Maritime Activity Reports, Inc.

April 2, 2015

 The world's shipping lines risk bankruptcy and will have to shed assets in order to stay afloat. The outlook for the global container shipping industry remains challenging for the remainder of 2015, according to the new report from AlixPartners. 

 
'It is a very difficult industry to continue to make money in,' Albert Stein, a managing director of AlixPartners.
 
The global business-advisory firm predicts that operating improvements will continue to prove difficult to achieve amid flat or declining demand and many carriers are now looking to balance their books following an influx of “mega vessels.” 
 
According to the report, total debt for the world’s publicly-traded carriers declined 15% through the end of the third quarter of last year versus 2013, to $91 billion from $107 billion and capital expenditures for the period declined 14%, to $18 billion from $21 billion.
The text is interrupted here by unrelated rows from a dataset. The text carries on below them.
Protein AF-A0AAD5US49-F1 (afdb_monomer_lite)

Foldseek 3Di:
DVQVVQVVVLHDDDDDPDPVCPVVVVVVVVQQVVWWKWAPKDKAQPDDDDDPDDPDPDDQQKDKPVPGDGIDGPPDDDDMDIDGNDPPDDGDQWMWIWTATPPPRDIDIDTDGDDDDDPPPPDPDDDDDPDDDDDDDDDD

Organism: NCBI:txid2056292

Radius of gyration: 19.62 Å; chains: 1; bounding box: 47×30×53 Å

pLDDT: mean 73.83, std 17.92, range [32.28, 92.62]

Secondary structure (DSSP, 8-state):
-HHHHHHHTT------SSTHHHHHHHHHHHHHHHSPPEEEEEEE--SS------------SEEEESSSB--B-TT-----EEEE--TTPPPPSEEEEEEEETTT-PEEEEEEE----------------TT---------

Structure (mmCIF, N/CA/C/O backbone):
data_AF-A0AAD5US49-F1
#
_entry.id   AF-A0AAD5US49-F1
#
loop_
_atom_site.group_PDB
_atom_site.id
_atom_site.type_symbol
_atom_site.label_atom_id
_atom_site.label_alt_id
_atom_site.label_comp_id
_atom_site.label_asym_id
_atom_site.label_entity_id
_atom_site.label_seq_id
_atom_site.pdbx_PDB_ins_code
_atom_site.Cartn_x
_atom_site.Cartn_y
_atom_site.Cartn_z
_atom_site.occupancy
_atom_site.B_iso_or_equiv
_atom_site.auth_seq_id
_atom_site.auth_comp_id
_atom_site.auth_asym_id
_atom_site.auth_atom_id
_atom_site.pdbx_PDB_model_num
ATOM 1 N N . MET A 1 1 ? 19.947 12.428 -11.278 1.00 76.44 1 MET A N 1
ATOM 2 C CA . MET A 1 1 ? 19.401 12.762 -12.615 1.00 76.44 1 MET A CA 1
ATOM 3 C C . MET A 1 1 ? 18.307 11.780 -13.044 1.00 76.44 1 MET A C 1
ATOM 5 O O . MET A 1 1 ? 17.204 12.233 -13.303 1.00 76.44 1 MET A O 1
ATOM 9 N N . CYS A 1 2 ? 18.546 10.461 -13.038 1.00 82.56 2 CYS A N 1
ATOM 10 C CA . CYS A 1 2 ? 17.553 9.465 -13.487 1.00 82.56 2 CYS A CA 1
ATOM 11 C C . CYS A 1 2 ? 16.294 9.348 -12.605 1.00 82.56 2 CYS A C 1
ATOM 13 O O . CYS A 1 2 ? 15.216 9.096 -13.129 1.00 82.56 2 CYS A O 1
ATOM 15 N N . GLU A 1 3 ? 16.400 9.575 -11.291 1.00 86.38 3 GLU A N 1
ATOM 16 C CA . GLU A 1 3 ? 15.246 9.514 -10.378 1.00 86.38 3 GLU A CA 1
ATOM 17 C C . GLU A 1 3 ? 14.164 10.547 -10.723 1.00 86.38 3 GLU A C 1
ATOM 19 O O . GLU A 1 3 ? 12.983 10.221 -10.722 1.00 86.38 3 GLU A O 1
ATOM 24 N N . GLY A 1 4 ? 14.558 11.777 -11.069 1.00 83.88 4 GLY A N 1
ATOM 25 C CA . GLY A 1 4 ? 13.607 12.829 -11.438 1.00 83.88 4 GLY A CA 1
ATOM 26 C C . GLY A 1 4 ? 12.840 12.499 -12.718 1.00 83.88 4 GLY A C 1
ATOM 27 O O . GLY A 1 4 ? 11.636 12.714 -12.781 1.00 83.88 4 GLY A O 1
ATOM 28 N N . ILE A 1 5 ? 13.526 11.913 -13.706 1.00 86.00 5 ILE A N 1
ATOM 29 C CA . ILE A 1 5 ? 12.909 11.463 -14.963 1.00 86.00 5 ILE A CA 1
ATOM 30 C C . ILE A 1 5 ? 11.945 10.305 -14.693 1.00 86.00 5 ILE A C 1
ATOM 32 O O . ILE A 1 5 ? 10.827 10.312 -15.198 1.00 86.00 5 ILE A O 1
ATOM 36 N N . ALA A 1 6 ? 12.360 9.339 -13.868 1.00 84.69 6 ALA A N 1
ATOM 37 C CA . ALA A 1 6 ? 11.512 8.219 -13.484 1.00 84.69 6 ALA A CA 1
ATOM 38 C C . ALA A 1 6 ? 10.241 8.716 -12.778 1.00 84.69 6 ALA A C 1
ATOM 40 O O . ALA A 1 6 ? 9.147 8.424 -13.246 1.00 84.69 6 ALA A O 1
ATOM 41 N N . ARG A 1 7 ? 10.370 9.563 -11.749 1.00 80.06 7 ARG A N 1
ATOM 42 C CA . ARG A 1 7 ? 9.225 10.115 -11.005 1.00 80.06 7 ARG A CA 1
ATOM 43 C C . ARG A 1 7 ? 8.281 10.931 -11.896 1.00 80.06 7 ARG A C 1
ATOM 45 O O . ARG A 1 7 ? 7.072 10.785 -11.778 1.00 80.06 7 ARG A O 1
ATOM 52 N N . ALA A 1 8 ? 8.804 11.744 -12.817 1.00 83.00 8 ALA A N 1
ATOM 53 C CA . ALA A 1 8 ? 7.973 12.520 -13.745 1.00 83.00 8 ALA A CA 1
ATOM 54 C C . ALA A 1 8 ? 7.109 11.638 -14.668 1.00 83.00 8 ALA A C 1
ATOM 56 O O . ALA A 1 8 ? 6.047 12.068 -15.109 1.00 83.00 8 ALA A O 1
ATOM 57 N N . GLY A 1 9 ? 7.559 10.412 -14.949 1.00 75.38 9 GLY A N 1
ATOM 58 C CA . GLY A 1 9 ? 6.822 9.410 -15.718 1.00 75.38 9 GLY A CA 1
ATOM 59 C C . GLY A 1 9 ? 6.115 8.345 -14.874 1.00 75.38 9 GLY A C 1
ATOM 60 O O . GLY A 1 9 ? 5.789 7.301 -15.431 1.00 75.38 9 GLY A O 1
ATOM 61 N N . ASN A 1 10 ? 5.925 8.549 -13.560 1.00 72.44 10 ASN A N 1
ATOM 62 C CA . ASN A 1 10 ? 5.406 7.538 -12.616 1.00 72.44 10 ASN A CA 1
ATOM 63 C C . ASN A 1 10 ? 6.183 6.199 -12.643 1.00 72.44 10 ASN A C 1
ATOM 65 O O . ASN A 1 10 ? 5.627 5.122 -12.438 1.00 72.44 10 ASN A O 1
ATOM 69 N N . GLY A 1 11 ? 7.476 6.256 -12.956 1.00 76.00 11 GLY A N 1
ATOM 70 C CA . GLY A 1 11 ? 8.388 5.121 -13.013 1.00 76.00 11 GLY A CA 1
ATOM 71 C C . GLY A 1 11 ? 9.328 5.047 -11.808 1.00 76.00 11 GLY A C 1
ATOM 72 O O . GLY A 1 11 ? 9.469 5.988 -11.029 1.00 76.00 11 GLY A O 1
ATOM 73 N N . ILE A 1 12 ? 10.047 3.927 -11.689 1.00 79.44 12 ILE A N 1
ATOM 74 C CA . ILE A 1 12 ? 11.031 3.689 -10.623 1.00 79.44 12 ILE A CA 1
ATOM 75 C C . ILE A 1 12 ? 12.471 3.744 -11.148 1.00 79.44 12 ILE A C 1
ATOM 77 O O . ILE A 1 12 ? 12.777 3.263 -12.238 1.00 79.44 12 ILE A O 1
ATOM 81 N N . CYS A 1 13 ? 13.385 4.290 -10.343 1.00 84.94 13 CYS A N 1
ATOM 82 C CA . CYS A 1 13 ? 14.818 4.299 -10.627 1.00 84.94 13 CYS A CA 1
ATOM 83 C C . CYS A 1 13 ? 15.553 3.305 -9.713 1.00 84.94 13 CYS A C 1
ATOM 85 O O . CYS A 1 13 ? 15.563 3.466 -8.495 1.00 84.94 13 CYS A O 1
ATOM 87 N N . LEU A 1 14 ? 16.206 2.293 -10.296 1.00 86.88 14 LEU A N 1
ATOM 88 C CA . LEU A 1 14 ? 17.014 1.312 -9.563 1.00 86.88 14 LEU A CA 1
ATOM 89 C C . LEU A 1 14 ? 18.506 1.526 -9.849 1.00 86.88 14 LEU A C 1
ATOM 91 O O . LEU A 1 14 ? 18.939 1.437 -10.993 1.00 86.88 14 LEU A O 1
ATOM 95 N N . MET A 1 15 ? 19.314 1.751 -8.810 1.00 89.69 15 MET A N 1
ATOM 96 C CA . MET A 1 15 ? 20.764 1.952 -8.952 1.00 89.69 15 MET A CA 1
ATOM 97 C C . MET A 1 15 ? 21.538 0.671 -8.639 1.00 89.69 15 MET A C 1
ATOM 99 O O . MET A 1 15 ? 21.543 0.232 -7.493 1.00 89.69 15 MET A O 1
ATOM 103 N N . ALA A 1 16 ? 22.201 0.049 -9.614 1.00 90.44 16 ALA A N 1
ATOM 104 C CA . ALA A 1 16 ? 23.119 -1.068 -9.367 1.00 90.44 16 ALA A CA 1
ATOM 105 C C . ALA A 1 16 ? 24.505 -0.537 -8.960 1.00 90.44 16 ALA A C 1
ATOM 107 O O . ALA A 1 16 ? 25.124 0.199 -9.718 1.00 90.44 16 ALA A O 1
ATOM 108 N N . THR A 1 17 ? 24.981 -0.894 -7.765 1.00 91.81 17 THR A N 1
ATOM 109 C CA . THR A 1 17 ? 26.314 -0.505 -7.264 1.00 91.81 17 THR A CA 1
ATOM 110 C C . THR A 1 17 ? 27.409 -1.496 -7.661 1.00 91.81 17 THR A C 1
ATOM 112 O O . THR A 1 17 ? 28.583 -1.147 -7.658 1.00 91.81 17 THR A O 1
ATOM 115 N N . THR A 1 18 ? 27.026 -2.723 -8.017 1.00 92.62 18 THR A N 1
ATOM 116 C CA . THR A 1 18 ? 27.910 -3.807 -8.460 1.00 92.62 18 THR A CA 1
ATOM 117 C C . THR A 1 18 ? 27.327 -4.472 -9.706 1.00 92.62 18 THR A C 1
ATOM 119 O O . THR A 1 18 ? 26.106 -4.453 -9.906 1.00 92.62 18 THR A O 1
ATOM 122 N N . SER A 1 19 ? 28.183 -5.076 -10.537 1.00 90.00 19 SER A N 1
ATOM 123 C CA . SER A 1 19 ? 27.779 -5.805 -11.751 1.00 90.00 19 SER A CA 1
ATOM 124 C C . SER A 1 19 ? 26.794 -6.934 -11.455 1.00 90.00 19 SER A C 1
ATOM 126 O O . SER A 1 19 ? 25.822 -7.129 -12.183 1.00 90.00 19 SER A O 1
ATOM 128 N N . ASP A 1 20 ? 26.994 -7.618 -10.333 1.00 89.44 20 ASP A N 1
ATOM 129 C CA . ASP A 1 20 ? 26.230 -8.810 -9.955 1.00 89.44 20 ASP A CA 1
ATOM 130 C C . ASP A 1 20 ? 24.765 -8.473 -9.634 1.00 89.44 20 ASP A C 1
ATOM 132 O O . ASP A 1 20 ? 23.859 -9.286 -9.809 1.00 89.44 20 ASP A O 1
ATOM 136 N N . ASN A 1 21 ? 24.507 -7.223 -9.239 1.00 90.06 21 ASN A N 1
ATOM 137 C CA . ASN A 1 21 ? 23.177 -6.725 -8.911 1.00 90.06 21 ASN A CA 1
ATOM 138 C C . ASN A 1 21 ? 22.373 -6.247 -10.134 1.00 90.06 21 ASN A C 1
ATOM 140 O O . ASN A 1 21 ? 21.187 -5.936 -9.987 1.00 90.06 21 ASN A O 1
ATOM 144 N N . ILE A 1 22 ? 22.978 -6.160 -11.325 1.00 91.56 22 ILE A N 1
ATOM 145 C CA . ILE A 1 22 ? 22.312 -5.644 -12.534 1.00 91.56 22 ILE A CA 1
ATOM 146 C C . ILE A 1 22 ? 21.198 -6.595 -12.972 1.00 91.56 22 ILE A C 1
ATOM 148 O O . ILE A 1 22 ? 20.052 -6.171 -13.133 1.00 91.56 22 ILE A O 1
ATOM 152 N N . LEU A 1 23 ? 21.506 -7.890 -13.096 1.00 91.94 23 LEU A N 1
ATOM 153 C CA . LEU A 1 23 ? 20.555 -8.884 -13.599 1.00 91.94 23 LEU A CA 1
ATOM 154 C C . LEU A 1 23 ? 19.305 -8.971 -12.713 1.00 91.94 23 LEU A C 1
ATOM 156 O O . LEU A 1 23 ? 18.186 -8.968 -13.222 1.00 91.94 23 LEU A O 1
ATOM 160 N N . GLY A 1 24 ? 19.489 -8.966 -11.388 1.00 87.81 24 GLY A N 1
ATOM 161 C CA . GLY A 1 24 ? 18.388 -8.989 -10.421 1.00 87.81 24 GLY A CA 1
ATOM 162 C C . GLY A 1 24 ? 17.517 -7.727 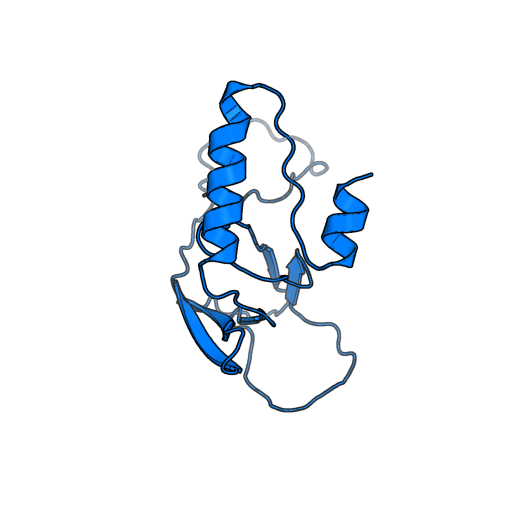-10.431 1.00 87.81 24 GLY A C 1
ATOM 163 O O . GLY A 1 24 ? 16.345 -7.782 -10.063 1.00 87.81 24 GLY A O 1
ATOM 164 N N . LYS A 1 25 ? 18.055 -6.577 -10.853 1.00 88.50 25 LYS A N 1
ATOM 165 C CA . LYS A 1 25 ? 17.291 -5.324 -10.973 1.00 88.50 25 LYS A CA 1
ATOM 166 C C . LYS A 1 25 ? 16.550 -5.250 -12.303 1.00 88.50 25 LYS A C 1
ATOM 168 O O . LYS A 1 25 ? 15.372 -4.905 -12.314 1.00 88.50 25 LYS A O 1
ATOM 173 N N . CYS A 1 26 ? 17.192 -5.647 -13.401 1.00 86.50 26 CYS A N 1
ATOM 174 C CA . CYS A 1 26 ? 16.541 -5.751 -14.705 1.00 86.50 26 CYS A CA 1
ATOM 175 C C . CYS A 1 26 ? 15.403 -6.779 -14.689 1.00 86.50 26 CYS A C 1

By the same token, the study reveals that industry operating expenses declined by 4%, or $7.6 billion, for the period.  
 
Around 6,000 liner ships, some as much as 1,300 feet long, currently sail around the world, carrying multiple warehouses-worth of goods, often using so-called twenty-foot equivalent units—or "containers" that allow ease of movement between ships, trucks and trains.
 
The industry has struggled for years, grappling with the cost of investing in fleets at a time when the Baltic Dry Index, which measures the price of moving raw materials by sea, knocking around all-time lows.
 
The report notes that Capex investments for larger, long-term projects also declined to $18 billion in 2014, from $21 billion in 2013 and $25 billion in 2012. As a result carriers appear to be focusing on their core business and also improving working capital management.